Compared to other techniques used in degradation of antibiotics, 90 % of amoxicillin at 0.5 mM was removed from deionised water by ozonation (Andreozzi et al. 2005) and complete degradation of amoxicillin and ampicillin at 0.5 mg mL−1 (w/v) and pH 3 was achieved in aqueous solution by photo-Fenton process (Elmolla and Chaudhuri 2009). In the present study, the maximum biodegradation of amoxicillin and ampicillin was 25.03 and 15.59 %, respectively. In order to explain these differences, it could be noted that those techniques conducted on the degradation of antibiotics in the aqueous solution or deionised water, while in the current study the biodegradation of antibiotics was performed in treated sewage effluents. It can be reported that the biodegradation process in sewage effluents are partly inhibited in the comparison to deionised water or an aqueous solution, because of the presence of organic and inorganic constituents that compete for hydroxyl radicals. For example, Dimitrakopoulou et al. (2012) found that the degradation of amoxicillin (10 mg L−1) by UV-A/TiO2 photo-catalysis in the secondary effluents decreased by at least 50 % than in pure water during the same period.

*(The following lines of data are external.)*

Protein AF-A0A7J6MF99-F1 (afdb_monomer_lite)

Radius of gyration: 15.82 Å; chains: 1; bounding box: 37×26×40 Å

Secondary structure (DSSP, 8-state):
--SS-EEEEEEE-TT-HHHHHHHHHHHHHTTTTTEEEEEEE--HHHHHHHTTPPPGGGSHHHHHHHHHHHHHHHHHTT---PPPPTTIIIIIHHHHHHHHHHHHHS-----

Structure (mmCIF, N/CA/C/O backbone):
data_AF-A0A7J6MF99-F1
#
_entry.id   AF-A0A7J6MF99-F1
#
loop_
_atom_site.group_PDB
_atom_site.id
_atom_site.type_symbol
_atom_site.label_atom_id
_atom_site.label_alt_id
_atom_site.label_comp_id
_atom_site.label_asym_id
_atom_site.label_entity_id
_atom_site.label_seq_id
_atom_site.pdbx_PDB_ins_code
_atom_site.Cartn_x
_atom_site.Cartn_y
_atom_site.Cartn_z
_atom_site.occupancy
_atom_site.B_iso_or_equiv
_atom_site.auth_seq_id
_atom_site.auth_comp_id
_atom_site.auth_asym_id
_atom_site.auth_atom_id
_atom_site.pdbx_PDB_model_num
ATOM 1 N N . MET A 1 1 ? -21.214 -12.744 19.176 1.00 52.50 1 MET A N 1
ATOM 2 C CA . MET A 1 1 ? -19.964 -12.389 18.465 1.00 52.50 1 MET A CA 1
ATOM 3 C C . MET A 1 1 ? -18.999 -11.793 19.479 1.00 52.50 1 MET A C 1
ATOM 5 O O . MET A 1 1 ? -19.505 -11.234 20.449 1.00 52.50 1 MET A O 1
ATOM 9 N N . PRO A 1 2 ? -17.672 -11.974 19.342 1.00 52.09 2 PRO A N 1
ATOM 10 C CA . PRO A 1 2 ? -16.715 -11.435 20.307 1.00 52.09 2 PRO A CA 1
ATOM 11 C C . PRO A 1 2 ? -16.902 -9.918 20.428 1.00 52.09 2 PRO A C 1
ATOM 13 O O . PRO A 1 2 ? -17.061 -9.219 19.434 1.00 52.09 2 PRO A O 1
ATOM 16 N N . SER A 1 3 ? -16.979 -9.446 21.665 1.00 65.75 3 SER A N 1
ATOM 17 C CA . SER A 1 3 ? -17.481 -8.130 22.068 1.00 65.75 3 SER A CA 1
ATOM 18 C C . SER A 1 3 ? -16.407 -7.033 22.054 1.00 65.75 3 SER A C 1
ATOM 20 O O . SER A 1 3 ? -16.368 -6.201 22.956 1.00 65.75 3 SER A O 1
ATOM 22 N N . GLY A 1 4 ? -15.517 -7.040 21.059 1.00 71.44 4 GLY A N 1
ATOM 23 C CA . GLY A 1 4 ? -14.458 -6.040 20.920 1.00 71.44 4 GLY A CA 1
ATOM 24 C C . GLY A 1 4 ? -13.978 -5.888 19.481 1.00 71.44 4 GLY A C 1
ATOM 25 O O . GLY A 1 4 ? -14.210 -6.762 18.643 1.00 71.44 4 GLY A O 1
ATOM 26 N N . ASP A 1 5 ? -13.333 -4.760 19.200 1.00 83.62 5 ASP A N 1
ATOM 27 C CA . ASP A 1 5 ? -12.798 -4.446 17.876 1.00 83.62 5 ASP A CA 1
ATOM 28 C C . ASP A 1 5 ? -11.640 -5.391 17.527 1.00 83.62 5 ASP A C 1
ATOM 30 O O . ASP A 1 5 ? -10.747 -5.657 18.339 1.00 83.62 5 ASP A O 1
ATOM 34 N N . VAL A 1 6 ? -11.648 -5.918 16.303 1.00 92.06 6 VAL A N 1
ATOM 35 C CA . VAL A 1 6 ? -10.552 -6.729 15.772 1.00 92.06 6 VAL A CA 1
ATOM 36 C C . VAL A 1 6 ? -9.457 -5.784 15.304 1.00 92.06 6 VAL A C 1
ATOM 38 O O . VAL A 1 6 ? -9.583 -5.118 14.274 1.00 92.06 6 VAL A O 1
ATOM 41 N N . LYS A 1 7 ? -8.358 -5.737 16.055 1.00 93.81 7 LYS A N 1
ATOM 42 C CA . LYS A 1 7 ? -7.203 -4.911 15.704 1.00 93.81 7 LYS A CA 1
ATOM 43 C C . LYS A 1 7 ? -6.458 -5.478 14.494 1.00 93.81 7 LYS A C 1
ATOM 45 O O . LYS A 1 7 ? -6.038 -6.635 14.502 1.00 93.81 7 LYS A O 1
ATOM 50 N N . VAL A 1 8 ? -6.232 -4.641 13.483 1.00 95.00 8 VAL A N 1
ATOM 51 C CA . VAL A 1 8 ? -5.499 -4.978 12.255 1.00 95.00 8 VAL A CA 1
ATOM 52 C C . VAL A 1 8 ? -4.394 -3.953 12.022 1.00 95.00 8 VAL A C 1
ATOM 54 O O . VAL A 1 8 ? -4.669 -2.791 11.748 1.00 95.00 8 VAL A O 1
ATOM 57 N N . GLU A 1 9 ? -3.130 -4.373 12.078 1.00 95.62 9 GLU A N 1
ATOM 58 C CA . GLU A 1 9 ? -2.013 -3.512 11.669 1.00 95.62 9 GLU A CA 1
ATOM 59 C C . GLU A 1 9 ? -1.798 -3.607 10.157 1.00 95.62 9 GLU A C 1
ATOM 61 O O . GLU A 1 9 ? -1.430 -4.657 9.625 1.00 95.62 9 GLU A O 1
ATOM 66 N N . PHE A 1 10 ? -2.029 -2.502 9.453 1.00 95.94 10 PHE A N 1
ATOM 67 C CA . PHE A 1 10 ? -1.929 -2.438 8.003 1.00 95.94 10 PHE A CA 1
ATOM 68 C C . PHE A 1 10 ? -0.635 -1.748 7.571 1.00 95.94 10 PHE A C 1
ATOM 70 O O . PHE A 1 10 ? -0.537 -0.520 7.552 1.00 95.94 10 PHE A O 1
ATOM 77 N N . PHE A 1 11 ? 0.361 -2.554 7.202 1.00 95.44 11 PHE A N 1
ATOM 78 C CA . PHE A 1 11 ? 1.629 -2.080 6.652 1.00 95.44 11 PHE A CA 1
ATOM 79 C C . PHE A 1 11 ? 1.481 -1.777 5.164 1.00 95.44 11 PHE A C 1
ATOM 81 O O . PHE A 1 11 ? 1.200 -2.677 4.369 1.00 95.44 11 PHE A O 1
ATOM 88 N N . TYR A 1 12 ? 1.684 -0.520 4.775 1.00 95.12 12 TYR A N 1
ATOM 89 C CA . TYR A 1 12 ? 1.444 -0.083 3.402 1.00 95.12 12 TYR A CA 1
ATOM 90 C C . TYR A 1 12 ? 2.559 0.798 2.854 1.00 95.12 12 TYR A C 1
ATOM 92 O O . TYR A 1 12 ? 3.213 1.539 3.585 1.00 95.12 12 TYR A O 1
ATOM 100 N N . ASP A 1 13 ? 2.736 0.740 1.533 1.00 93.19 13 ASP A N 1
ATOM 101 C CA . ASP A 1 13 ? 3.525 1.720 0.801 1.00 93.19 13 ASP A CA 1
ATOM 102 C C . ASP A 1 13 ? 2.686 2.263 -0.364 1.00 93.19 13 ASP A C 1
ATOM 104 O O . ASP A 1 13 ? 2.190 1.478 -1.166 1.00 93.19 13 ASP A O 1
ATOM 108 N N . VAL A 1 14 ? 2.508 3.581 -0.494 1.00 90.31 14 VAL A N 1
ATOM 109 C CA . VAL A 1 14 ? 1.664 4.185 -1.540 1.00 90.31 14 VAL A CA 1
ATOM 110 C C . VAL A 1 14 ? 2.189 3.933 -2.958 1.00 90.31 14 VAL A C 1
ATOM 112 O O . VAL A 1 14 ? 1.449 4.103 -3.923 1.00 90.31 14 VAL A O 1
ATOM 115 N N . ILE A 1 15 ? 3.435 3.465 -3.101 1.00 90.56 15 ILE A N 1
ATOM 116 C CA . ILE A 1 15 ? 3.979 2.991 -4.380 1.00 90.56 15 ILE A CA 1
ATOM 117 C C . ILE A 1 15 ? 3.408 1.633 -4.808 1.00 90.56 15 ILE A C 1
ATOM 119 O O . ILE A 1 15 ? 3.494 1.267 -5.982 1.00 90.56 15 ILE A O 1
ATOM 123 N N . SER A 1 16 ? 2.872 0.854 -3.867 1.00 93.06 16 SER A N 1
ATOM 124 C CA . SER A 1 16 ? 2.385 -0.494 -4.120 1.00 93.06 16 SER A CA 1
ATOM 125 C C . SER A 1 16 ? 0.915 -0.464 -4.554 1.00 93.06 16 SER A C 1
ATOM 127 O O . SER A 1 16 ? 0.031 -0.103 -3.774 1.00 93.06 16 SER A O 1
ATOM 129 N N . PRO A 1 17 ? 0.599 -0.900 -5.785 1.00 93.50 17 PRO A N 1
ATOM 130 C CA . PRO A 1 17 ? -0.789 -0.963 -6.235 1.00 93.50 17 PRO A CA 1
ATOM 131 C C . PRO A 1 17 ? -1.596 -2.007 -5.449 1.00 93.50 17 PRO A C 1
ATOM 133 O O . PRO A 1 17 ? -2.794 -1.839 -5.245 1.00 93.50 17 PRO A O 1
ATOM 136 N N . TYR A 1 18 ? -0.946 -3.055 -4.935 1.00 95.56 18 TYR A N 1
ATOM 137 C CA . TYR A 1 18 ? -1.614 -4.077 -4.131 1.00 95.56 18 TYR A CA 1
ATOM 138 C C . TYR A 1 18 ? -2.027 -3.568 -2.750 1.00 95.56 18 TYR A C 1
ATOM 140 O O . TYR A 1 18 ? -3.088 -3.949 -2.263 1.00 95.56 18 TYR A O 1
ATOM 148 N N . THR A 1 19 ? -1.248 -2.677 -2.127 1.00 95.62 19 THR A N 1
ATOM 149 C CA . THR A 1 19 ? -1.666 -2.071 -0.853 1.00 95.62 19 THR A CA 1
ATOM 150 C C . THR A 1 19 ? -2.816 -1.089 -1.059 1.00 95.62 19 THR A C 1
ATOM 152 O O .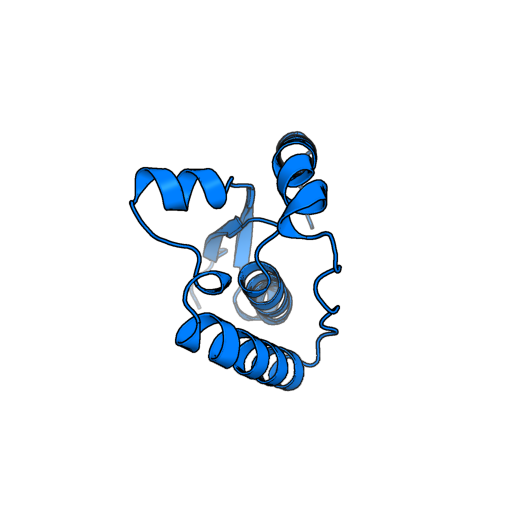 THR A 1 19 ? -3.667 -0.980 -0.186 1.00 95.62 19 THR A O 1
ATOM 155 N N . TYR A 1 20 ? -2.921 -0.434 -2.222 1.00 94.62 20 TYR A N 1
ATOM 156 C CA . TYR A 1 20 ? -4.124 0.333 -2.563 1.00 94.62 20 TYR A CA 1
ATOM 157 C C . TYR A 1 20 ? -5.367 -0.565 -2.641 1.00 94.62 20 TYR A C 1
ATOM 159 O O . TYR A 1 20 ? -6.371 -0.257 -2.005 1.00 94.62 20 TYR A O 1
ATOM 167 N N . LEU A 1 21 ? -5.294 -1.690 -3.362 1.00 96.38 21 LEU A N 1
ATOM 168 C CA . LEU A 1 21 ? -6.413 -2.636 -3.462 1.00 96.38 21 LEU A CA 1
ATOM 169 C C . LEU A 1 21 ? -6.807 -3.192 -2.086 1.00 96.38 21 LEU A C 1
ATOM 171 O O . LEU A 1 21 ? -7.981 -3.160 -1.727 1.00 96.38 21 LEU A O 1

Many of decomposing bacteria are available during sewage treatment in the stage of the biological process (secondary process) (Heritage et al. 2003). However, Bacillus spp. are industrially employed to produce enzymes under extreme (pH and temperature) conditions (Banik and Prakash 2004). Bacillus spp. have developed strategies for survival in unfavourable environments.

5 Conclusions

In conclusion, many of bacteria isolated from treated sewage effluents possess an important ecological quality and have shown tolerance to antibiotics and production of β-lactamase. B. subtilis 1556WTNC has the potential to biodegrade pharmaceutical residues (ampicillin, cephalexin, amoxicillin and cefuroxime) in treated sewage effluents. B. subtilis 1556WTNC has the ability to survive in unfavourable environments also, it is safe and non-pathogenic, and does not produce toxic by-products. The biodegradation of pharmaceutical residues in treated sewage effluents would produce effluents of higher quality than that achieved by secondary treatment process.